[Saved data entries]
=====

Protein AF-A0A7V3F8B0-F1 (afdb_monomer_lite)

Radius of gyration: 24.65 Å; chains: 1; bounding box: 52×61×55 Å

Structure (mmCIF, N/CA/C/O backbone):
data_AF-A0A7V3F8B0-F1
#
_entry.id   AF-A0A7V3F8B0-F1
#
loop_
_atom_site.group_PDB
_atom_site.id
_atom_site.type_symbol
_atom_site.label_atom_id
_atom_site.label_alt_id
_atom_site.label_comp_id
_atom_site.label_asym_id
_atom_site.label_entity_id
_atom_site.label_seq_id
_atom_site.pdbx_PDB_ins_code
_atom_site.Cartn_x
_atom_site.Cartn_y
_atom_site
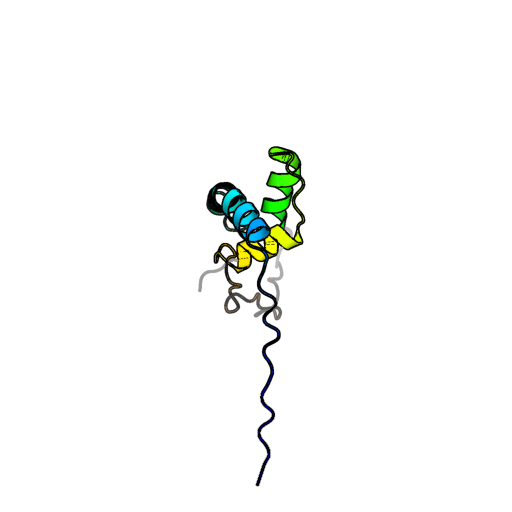.Cartn_z
_atom_site.occupancy
_atom_site.B_iso_or_equiv
_atom_site.auth_seq_id
_atom_site.auth_comp_id
_atom_site.auth_asym_id
_atom_site.auth_atom_id
_atom_site.pdbx_PDB_model_num
ATOM 1 N N . MET A 1 1 ? -0.713 -44.178 17.416 1.00 45.22 1 MET A N 1
ATOM 2 C CA . MET A 1 1 ? -1.762 -43.129 17.447 1.00 45.22 1 MET A CA 1
ATOM 3 C C . MET A 1 1 ? -1.098 -41.764 17.644 1.00 45.22 1 MET A C 1
ATOM 5 O O . MET A 1 1 ? -0.410 -41.590 18.639 1.00 45.22 1 MET A O 1
ATOM 9 N N . LYS A 1 2 ? -1.207 -40.819 16.696 1.00 45.75 2 LYS A N 1
ATOM 10 C CA . LYS A 1 2 ? -0.556 -39.492 16.791 1.00 45.75 2 LYS A CA 1
ATOM 11 C C . LYS A 1 2 ? -1.572 -38.446 17.274 1.00 45.75 2 LYS A C 1
ATOM 13 O O . LYS A 1 2 ? -2.580 -38.223 16.610 1.00 45.75 2 LYS A O 1
ATOM 18 N N . LYS A 1 3 ? -1.322 -37.818 18.430 1.00 49.97 3 LYS A N 1
ATOM 19 C CA . LYS A 1 3 ? -2.163 -36.740 18.986 1.00 49.97 3 LYS A CA 1
ATOM 20 C C . LYS A 1 3 ? -2.105 -35.501 18.078 1.00 49.97 3 LYS A C 1
ATOM 22 O O . LYS A 1 3 ? -1.036 -34.925 17.888 1.00 49.97 3 LYS A O 1
ATOM 27 N N . LYS A 1 4 ? -3.253 -35.073 17.539 1.00 50.84 4 LYS A N 1
ATOM 28 C CA . LYS A 1 4 ? -3.410 -33.783 16.845 1.00 50.84 4 LYS A CA 1
ATOM 29 C C . LYS A 1 4 ? -3.396 -32.659 17.886 1.00 50.84 4 LYS A C 1
ATOM 31 O O . LYS A 1 4 ? -4.295 -32.584 18.720 1.00 50.84 4 LYS A O 1
ATOM 36 N N . ARG A 1 5 ? -2.387 -31.785 17.848 1.00 55.25 5 ARG A N 1
ATOM 37 C CA . ARG A 1 5 ? -2.386 -30.534 18.622 1.00 55.25 5 ARG A CA 1
ATOM 38 C C . ARG A 1 5 ? -3.407 -29.596 17.969 1.00 55.25 5 ARG A C 1
ATOM 40 O O . ARG A 1 5 ? -3.230 -29.234 16.810 1.00 55.25 5 ARG A O 1
ATOM 47 N N . ARG A 1 6 ? -4.490 -29.246 18.670 1.00 55.03 6 ARG A N 1
ATOM 48 C CA . ARG A 1 6 ? -5.401 -28.177 18.234 1.00 55.03 6 ARG A CA 1
ATOM 49 C C . ARG A 1 6 ? -4.652 -26.853 18.384 1.00 55.03 6 ARG A C 1
ATOM 51 O O . ARG A 1 6 ? -4.288 -26.491 19.499 1.00 55.03 6 ARG A O 1
ATOM 58 N N . ALA A 1 7 ? -4.370 -26.176 17.275 1.00 60.50 7 ALA A N 1
ATOM 59 C CA . ALA A 1 7 ? -3.895 -24.801 17.322 1.00 60.50 7 ALA A CA 1
ATOM 60 C C . ALA A 1 7 ? -5.052 -23.931 17.828 1.00 60.50 7 ALA A C 1
ATOM 62 O 
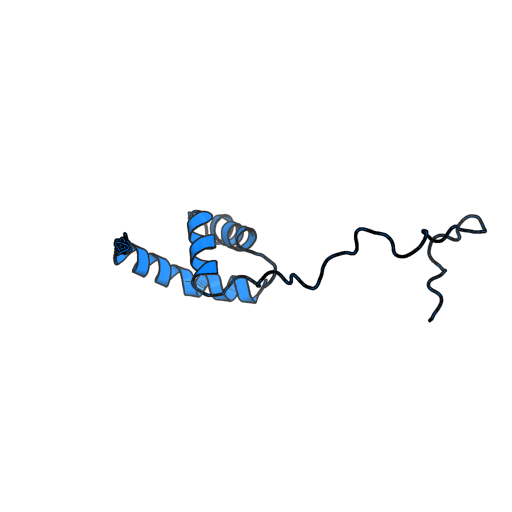O . ALA A 1 7 ? -6.119 -23.907 17.220 1.00 60.50 7 ALA A O 1
ATOM 63 N N . VAL A 1 8 ? -4.865 -23.279 18.973 1.00 55.44 8 VAL A N 1
ATOM 64 C CA . VAL A 1 8 ? -5.781 -22.243 19.450 1.00 55.44 8 VAL A CA 1
ATOM 65 C C . VAL A 1 8 ? -5.457 -20.993 18.642 1.00 55.44 8 VAL A C 1
ATOM 67 O O . VAL A 1 8 ? -4.382 -20.414 18.797 1.00 55.44 8 VAL A O 1
ATOM 70 N N . GLU A 1 9 ? -6.347 -20.618 17.730 1.00 58.66 9 GLU A N 1
ATOM 71 C CA . GLU A 1 9 ? -6.264 -19.349 17.014 1.00 58.66 9 GLU A CA 1
ATOM 72 C C . GLU A 1 9 ? -6.425 -18.216 18.036 1.00 58.66 9 GLU A C 1
ATOM 74 O O . GLU A 1 9 ? -7.499 -17.991 18.588 1.00 58.66 9 GLU A O 1
ATOM 79 N N . LEU A 1 10 ? -5.332 -17.519 18.347 1.00 60.31 10 LEU A N 1
ATOM 80 C CA . LEU A 1 10 ? -5.375 -16.292 19.139 1.00 60.31 10 LEU A CA 1
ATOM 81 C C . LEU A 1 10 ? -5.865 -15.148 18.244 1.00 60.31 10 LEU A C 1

=====

A faithful copy of all the data above, without its pictures, is the expected result.

Protein AF-A0A7V3F8B0-F1 (afdb_monomer_lite)

Radius of gyration: 24.65 Å; chains: 1; bounding box: 52×61×55 Å

Structure (mmCIF, N/CA/C/O backbone):
data_AF-A0A7V3F8B0-F1
#
_entry.id   AF-A0A7V3F8B0-F1
#
loop_
_atom_site.group_PDB
_atom_site.id
_atom_site.type_symbol
_atom_site.label_atom_id
_atom_site.label_alt_id
_atom_site.label_comp_id
_atom_site.label_asym_id
_atom_site.label_entity_id
_atom_site.label_seq_id
_atom_site.pdbx_PDB_ins_code
_atom_site.Cartn_x
_atom_site.Cartn_y
_atom_site
.Cartn_z
_atom_site.occupancy
_atom_site.B_iso_or_equiv
_atom_site.auth_seq_id
_atom_site.auth_comp_id
_atom_site.auth_asym_id
_atom_site.auth_atom_id
_atom_site.pdbx_PDB_model_num
ATOM 1 N N . MET A 1 1 ? -0.713 -44.178 17.416 1.00 45.22 1 MET A N 1
ATOM 2 C CA . MET A 1 1 ? -1.762 -43.129 17.447 1.00 45.22 1 MET A CA 1
ATOM 3 C C . MET A 1 1 ? -1.098 -41.764 17.644 1.00 45.22 1 MET A C 1
ATOM 5 O O . MET A 1 1 ? -0.410 -41.590 18.639 1.00 45.22 1 MET A O 1
ATOM 9 N N . LYS A 1 2 ? -1.207 -40.819 16.696 1.00 45.75 2 LYS A N 1
ATOM 10 C CA . LYS A 1 2 ? -0.556 -39.492 16.791 1.00 45.75 2 LYS A CA 1
ATOM 11 C C . LYS A 1 2 ? -1.572 -38.446 17.274 1.00 45.75 2 LYS A C 1
ATOM 13 O O . LYS A 1 2 ? -2.580 -38.223 16.610 1.00 45.75 2 LYS A O 1
ATOM 18 N N . LYS A 1 3 ? -1.322 -37.818 18.430 1.00 49.97 3 LYS A N 1
ATOM 19 C CA . LYS A 1 3 ? -2.163 -36.740 18.986 1.00 49.97 3 LYS A CA 1
ATOM 20 C C . LYS A 1 3 ? -2.105 -35.501 18.078 1.00 49.97 3 LYS A C 1
ATOM 22 O O . LYS A 1 3 ? -1.036 -34.925 17.888 1.00 49.97 3 LYS A O 1
ATOM 27 N N . LYS A 1 4 ? -3.253 -35.073 17.539 1.00 50.84 4 LYS A N 1
ATOM 28 C CA . LYS A 1 4 ? -3.410 -33.783 16.845 1.00 50.84 4 LYS A CA 1
ATOM 29 C C . LYS A 1 4 ? -3.396 -32.659 17.886 1.00 50.84 4 LYS A C 1
ATOM 31 O O . LYS A 1 4 ? -4.295 -32.584 18.720 1.00 50.84 4 LYS A O 1
ATOM 36 N N . ARG A 1 5 ? -2.387 -31.785 17.848 1.00 55.25 5 ARG A N 1
ATOM 37 C CA . ARG A 1 5 ? -2.386 -30.534 18.622 1.00 55.25 5 ARG A CA 1
ATOM 38 C C . ARG A 1 5 ? -3.407 -29.596 17.969 1.00 55.25 5 ARG A C 1
ATOM 40 O O . ARG A 1 5 ? -3.230 -29.234 16.810 1.00 55.25 5 ARG A O 1
ATOM 47 N N . ARG A 1 6 ? -4.490 -29.246 18.670 1.00 55.03 6 ARG A N 1
ATOM 48 C CA . ARG A 1 6 ? -5.401 -28.177 18.234 1.00 55.03 6 ARG A CA 1
ATOM 49 C C . ARG A 1 6 ? -4.652 -26.853 18.384 1.00 55.03 6 ARG A C 1
ATOM 51 O O . ARG A 1 6 ? -4.288 -26.491 19.499 1.00 55.03 6 ARG A O 1
ATOM 58 N N . ALA A 1 7 ? -4.370 -26.176 17.275 1.00 60.50 7 ALA A N 1
ATOM 59 C CA . ALA A 1 7 ? -3.895 -24.801 17.322 1.00 60.50 7 ALA A CA 1
ATOM 60 C C . ALA A 1 7 ? -5.052 -23.931 17.828 1.00 60.50 7 ALA A C 1
ATOM 62 O 
O . ALA A 1 7 ? -6.119 -23.907 17.220 1.00 60.50 7 ALA A O 1
ATOM 63 N N . VAL A 1 8 ? -4.865 -23.279 18.973 1.00 55.44 8 VAL A N 1
ATOM 64 C CA . VAL A 1 8 ? -5.781 -22.243 19.450 1.00 55.44 8 VAL A CA 1
ATOM 65 C C . VAL A 1 8 ? -5.457 -20.993 18.642 1.00 55.44 8 VAL A C 1
ATOM 67 O O . VAL A 1 8 ? -4.382 -20.414 18.797 1.00 55.44 8 VAL A O 1
ATOM 70 N N . GLU A 1 9 ? -6.347 -20.618 17.730 1.00 58.66 9 GLU A N 1
ATOM 71 C CA . GLU A 1 9 ? -6.264 -19.349 17.014 1.00 58.66 9 GLU A CA 1
ATOM 72 C C . GLU A 1 9 ? -6.425 -18.216 18.036 1.00 58.66 9 GLU A C 1
ATOM 74 O O . GLU A 1 9 ? -7.499 -17.991 18.588 1.00 58.66 9 GLU A O 1
ATOM 79 N N . LEU A 1 10 ? -5.332 -17.519 18.347 1.00 60.31 10 LEU A N 1
ATOM 80 C CA . LEU A 1 10 ? -5.375 -16.292 19.139 1.00 60.31 10 LEU A CA 1
ATOM 81 C C . LEU A 1 10 ? -5.865 -15.148 18.244 1.00 60.31 10 LEU A C 1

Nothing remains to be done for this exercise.